__What you are asked to do__:
There is one span to output from the data below: the lines starting at the line with "ATOM 123 O O" and ending at the line with "ATOM 137 C C". Output it exactly, ends included, nothing more.

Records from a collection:
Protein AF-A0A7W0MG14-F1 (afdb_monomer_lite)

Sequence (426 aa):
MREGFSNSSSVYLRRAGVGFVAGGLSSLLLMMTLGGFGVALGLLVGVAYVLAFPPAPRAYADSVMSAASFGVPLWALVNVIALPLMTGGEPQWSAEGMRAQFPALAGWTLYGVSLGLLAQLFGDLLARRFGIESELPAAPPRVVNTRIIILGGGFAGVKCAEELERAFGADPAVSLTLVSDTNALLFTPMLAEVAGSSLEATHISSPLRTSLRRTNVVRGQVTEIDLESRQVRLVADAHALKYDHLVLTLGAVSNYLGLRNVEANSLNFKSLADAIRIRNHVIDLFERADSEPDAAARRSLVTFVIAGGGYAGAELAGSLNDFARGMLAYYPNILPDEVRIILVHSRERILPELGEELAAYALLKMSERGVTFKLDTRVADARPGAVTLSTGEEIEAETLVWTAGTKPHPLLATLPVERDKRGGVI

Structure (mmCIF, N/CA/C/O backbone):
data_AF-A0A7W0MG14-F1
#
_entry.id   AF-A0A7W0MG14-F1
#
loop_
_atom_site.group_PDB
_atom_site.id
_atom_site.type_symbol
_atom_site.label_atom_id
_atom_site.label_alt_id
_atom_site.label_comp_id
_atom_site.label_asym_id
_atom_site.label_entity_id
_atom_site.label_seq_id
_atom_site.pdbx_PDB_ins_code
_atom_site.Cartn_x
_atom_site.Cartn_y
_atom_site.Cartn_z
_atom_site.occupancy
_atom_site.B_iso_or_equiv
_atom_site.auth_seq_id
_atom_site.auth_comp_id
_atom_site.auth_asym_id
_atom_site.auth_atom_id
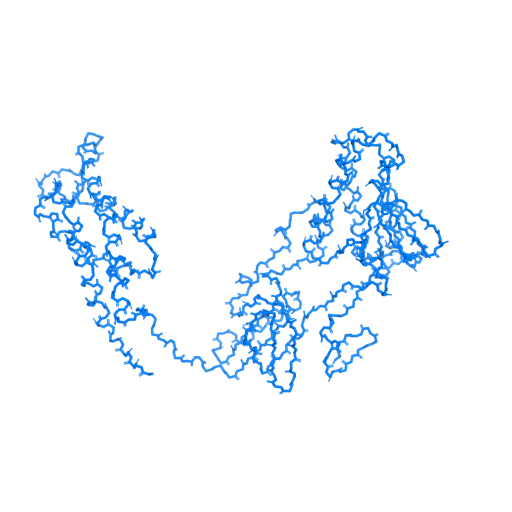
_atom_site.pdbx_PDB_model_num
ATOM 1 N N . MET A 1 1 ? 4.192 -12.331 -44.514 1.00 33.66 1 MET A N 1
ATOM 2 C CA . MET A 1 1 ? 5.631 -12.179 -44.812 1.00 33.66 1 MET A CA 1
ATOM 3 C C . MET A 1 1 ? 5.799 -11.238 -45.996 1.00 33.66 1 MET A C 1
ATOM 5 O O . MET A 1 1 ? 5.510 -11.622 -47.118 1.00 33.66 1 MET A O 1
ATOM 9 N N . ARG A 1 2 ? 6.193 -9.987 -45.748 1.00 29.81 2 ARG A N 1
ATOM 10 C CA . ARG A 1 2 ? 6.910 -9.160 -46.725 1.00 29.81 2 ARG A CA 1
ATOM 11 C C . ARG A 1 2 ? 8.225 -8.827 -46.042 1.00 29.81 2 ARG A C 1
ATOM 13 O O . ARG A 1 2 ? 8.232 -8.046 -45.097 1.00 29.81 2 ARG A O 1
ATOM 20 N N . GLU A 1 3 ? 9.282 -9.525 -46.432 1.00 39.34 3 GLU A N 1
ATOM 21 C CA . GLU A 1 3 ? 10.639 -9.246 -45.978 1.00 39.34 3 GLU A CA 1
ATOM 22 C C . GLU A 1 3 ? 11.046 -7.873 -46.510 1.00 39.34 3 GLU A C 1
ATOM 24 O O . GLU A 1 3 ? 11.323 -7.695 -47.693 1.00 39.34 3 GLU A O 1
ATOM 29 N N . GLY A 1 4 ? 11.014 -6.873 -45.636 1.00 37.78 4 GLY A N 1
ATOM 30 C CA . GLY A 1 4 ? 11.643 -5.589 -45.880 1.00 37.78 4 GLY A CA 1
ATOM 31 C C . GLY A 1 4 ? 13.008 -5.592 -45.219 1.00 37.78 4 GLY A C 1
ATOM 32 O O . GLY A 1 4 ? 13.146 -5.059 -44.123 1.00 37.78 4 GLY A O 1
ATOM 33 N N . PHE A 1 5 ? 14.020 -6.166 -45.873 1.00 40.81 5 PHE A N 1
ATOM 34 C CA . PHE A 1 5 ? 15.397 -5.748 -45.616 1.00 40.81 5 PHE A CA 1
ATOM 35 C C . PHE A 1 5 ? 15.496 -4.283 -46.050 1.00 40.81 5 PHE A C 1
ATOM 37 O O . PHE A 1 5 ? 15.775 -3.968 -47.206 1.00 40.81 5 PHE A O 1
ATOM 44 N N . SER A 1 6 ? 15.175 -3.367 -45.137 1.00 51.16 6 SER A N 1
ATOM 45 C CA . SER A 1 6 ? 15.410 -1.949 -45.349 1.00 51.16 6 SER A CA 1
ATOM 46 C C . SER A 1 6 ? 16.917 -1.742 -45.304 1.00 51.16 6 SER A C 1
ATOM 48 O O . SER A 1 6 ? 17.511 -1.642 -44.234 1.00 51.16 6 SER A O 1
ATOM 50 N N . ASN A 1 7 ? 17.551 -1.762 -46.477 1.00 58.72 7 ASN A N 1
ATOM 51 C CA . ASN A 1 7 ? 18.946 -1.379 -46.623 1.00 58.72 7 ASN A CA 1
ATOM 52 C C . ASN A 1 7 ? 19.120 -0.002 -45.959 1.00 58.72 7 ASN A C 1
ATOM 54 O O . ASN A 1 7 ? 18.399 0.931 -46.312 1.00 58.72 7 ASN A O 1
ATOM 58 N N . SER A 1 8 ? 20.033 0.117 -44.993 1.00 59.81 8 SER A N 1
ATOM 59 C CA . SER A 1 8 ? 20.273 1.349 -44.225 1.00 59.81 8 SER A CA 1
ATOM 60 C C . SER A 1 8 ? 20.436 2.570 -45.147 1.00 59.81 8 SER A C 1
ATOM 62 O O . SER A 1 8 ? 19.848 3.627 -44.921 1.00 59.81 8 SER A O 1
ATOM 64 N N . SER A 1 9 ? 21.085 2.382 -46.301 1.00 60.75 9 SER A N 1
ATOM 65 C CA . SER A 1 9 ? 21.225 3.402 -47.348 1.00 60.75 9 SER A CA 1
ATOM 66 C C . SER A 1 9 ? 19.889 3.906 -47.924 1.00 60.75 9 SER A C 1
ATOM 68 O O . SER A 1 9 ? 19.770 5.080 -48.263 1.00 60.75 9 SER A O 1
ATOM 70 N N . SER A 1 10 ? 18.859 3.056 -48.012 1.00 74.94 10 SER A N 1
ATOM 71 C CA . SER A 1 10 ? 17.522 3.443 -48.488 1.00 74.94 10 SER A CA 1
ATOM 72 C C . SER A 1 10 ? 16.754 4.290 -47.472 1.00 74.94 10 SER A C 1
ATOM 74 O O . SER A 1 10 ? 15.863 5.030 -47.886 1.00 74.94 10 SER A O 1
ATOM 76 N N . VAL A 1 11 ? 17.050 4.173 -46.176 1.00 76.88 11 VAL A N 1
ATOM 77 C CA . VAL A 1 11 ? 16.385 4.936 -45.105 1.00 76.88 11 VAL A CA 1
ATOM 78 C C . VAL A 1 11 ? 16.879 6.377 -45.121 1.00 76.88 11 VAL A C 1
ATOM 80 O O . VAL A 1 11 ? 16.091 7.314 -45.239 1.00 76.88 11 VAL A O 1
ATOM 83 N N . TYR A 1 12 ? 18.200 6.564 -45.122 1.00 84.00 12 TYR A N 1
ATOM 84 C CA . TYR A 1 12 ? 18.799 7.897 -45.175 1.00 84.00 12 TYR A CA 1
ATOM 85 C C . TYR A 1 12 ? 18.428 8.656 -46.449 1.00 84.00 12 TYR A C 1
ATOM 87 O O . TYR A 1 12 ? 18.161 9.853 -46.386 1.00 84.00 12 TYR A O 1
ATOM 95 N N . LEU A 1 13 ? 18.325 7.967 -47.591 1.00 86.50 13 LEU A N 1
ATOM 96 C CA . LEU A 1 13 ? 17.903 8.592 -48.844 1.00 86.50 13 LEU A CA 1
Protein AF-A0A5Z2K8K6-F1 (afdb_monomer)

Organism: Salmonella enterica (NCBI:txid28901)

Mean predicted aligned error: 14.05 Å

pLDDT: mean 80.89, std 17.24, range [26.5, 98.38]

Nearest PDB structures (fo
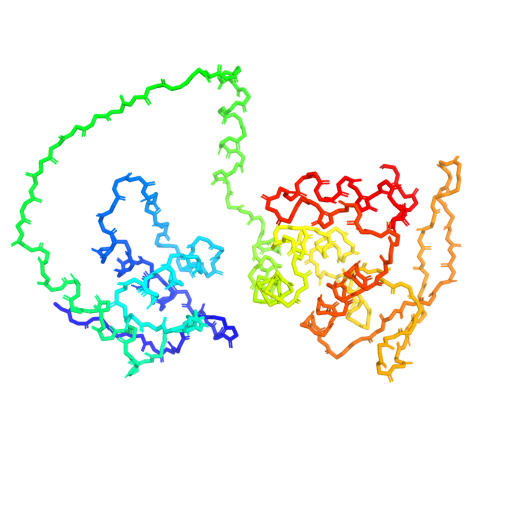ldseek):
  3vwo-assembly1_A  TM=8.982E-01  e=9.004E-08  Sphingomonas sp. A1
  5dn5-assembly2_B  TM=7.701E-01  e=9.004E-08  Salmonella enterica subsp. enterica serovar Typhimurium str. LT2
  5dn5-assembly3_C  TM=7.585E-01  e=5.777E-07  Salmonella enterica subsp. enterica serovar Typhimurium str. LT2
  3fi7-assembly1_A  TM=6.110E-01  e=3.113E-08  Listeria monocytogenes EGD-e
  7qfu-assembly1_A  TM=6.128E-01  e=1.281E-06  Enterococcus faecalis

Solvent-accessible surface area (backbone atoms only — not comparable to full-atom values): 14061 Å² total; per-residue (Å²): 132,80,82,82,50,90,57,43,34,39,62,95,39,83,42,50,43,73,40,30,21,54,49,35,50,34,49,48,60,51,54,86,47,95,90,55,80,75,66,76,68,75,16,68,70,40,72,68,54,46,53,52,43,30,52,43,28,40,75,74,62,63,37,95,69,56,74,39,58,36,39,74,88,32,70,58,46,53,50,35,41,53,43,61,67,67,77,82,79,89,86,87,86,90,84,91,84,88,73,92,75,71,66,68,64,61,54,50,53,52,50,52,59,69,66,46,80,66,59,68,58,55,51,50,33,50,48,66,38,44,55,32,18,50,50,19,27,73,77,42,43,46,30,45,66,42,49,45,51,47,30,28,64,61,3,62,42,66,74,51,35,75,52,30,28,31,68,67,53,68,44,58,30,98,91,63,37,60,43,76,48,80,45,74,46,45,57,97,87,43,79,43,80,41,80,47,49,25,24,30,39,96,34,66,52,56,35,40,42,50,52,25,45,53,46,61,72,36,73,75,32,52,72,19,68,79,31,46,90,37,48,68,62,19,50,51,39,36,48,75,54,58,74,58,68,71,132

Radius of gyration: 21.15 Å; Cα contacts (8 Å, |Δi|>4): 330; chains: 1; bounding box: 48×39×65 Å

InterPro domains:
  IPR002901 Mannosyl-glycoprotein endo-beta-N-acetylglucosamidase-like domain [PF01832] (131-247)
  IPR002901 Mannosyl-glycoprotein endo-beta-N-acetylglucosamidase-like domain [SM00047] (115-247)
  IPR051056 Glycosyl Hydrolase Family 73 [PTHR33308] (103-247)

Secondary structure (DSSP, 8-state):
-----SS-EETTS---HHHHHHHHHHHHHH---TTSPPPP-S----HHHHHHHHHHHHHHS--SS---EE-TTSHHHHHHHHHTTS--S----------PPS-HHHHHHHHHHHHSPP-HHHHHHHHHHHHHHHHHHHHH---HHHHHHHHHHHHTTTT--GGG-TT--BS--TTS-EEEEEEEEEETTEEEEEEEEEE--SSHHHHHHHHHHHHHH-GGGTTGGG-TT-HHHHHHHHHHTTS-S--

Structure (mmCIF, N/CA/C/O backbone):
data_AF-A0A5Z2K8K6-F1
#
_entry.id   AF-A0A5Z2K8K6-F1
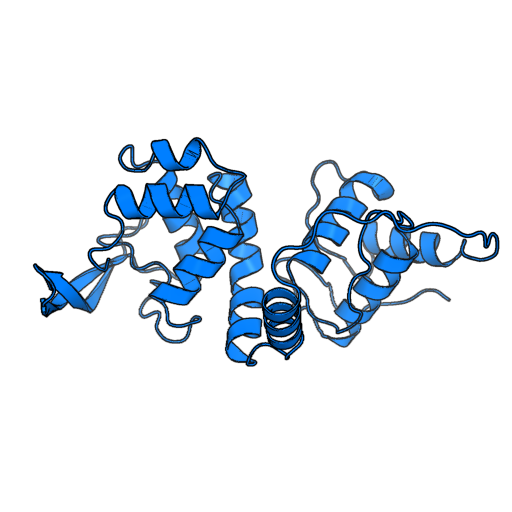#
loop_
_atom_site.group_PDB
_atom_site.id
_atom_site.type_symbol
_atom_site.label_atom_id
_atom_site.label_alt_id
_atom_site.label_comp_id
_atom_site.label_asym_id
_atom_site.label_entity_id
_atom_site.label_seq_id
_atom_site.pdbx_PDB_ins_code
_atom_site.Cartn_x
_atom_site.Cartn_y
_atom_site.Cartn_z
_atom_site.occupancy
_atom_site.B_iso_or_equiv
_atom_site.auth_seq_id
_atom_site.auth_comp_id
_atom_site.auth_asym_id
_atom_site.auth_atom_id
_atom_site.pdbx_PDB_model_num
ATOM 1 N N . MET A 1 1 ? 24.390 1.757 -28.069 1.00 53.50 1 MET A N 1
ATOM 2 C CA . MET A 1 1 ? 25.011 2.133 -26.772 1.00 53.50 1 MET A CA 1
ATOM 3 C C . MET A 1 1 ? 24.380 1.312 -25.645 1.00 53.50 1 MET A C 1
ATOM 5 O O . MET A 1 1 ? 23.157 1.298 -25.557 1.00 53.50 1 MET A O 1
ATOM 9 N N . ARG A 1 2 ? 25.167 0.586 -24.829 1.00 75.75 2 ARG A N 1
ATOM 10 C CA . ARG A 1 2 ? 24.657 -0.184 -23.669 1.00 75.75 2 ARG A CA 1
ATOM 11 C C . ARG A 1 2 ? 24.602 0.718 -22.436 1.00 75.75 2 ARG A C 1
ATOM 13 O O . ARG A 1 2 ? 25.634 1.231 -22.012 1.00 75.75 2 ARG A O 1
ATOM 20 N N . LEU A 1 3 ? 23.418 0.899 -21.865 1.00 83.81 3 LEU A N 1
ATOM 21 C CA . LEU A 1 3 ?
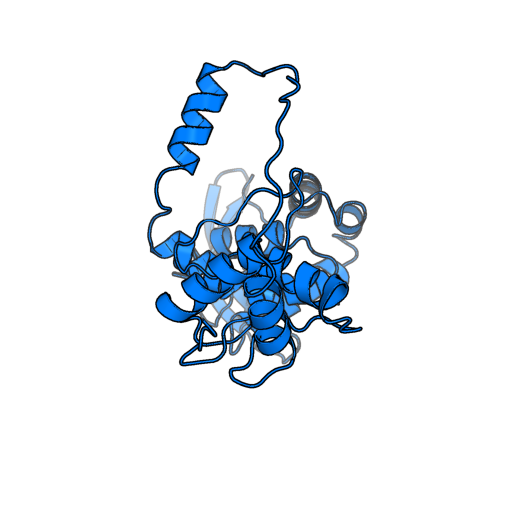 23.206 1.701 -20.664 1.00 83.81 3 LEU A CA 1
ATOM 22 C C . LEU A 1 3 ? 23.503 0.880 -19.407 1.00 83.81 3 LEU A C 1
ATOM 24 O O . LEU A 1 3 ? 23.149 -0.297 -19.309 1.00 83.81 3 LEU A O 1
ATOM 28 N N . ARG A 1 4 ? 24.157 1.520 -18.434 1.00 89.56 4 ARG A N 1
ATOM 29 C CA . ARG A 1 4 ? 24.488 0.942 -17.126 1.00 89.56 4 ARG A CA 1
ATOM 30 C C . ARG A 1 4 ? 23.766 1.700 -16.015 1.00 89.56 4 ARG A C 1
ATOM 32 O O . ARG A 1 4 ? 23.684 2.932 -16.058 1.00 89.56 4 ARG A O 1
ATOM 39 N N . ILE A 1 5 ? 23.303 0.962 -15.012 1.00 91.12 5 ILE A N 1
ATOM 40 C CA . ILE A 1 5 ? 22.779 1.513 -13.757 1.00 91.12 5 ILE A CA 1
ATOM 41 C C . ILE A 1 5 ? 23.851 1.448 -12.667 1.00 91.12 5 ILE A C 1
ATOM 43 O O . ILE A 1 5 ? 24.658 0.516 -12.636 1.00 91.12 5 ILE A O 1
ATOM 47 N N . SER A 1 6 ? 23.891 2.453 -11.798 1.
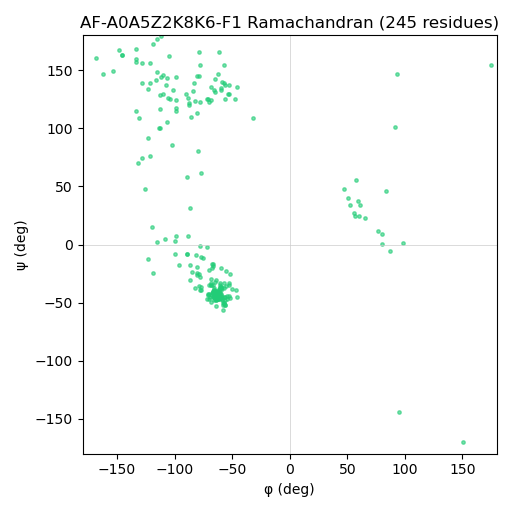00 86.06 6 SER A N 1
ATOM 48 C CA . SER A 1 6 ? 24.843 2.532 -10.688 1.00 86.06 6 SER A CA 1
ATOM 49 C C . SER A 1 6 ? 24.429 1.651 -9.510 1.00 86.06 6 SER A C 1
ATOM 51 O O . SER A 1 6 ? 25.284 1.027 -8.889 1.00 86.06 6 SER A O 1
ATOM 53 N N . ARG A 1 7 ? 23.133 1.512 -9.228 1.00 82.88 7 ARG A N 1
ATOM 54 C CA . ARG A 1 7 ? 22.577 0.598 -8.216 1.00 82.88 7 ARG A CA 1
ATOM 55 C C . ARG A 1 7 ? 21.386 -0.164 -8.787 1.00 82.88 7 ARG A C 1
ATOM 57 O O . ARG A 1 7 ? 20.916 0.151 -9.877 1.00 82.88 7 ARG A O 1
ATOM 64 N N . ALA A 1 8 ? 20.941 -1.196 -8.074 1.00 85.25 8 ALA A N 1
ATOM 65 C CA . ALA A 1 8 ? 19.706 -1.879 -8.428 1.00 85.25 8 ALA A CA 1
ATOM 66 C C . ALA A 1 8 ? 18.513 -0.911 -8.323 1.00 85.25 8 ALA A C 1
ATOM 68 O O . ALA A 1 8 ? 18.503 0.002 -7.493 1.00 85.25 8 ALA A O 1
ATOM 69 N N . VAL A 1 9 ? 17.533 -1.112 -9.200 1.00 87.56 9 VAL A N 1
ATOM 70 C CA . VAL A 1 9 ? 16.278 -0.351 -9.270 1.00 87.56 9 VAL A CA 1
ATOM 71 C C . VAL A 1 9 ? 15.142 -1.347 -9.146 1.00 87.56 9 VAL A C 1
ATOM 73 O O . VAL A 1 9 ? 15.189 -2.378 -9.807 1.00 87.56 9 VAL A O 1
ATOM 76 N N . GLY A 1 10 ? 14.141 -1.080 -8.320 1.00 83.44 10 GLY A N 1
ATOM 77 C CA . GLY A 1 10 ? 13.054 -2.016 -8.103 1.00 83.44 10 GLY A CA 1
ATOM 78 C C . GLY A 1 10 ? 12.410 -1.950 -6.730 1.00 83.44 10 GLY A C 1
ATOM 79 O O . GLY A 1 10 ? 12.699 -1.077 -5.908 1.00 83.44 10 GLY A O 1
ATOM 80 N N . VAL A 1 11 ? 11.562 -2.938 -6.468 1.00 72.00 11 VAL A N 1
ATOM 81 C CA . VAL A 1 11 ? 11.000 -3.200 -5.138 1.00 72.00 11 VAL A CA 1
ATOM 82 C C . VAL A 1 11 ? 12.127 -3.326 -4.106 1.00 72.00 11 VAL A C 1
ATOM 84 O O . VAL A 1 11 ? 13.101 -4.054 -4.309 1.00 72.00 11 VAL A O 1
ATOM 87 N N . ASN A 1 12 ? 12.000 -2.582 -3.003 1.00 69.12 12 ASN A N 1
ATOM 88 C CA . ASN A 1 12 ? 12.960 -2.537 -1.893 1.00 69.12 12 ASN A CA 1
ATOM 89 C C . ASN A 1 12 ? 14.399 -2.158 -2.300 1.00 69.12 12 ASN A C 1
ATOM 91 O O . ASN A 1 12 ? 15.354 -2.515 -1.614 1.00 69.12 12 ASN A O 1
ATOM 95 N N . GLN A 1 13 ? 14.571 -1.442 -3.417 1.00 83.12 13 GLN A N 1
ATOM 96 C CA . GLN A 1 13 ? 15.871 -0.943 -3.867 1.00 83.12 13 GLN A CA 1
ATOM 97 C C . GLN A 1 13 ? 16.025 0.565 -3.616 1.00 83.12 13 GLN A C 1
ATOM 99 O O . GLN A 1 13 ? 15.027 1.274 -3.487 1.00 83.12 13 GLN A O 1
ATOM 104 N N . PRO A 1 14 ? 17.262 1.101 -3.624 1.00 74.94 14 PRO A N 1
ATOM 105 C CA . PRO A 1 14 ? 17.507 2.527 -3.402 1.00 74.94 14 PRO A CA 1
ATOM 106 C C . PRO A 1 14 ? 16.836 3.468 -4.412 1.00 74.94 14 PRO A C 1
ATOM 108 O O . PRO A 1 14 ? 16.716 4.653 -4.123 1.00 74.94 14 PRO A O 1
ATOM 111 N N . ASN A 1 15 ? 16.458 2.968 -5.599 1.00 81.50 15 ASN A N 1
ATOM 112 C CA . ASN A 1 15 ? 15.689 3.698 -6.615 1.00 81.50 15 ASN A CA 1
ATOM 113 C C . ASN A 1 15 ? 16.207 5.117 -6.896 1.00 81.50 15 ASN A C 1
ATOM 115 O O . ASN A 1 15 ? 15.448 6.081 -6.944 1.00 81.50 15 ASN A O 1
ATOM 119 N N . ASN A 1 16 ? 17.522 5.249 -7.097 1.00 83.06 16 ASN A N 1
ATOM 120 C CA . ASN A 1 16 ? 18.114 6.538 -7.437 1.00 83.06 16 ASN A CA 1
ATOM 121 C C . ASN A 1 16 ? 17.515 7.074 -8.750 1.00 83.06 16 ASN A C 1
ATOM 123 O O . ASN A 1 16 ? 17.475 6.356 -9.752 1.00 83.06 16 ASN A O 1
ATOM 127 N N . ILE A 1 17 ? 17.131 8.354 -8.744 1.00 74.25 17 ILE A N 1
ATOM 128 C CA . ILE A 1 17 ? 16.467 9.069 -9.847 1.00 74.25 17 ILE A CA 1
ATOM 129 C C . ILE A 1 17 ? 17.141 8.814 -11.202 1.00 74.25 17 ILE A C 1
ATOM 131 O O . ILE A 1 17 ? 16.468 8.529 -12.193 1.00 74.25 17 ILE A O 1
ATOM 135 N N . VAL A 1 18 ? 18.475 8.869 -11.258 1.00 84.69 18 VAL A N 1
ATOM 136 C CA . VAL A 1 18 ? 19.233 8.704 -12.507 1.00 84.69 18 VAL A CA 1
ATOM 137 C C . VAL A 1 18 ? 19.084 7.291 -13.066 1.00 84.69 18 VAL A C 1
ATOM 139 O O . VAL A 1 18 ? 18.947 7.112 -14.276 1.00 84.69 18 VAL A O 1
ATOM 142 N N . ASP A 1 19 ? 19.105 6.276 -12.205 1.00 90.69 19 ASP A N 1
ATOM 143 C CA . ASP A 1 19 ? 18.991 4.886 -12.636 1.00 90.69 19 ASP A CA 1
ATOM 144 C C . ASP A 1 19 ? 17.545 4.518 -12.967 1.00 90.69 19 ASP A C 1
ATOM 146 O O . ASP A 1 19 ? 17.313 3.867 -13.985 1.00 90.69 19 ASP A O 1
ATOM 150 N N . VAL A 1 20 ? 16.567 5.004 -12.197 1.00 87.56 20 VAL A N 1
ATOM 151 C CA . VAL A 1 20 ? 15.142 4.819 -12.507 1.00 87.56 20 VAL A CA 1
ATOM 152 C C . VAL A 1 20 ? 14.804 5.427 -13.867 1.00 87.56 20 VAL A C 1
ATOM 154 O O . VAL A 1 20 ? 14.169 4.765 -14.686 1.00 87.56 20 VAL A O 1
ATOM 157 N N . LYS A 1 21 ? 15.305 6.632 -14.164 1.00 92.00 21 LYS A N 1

__Solution to the exercise__:
ATOM 123 O O . ASN A 1 16 ? 17.475 6.356 -9.752 1.00 83.06 16 ASN A O 1
ATOM 127 N N . ILE A 1 17 ? 17.131 8.354 -8.744 1.00 74.25 17 ILE A N 1
ATOM 128 C CA . ILE A 1 17 ? 16.467 9.069 -9.847 1.00 74.25 17 ILE A CA 1
ATOM 129 C C . ILE A 1 17 ? 17.141 8.814 -11.202 1.00 74.25 17 ILE A C 1
ATOM 131 O O . ILE A 1 17 ? 16.468 8.529 -12.193 1.00 74.25 17 ILE A O 1
ATOM 135 N N . VAL A 1 18 ? 18.475 8.869 -11.258 1.00 84.69 18 VAL A N 1
ATOM 136 C CA . VAL A 1 18 ? 19.233 8.704 -12.507 1.00 84.69 18 VAL A CA 1
ATOM 137 C C . VAL A 1 18 ? 19.084 7.291 -13.066 1.00 84.69 18 VAL A C 1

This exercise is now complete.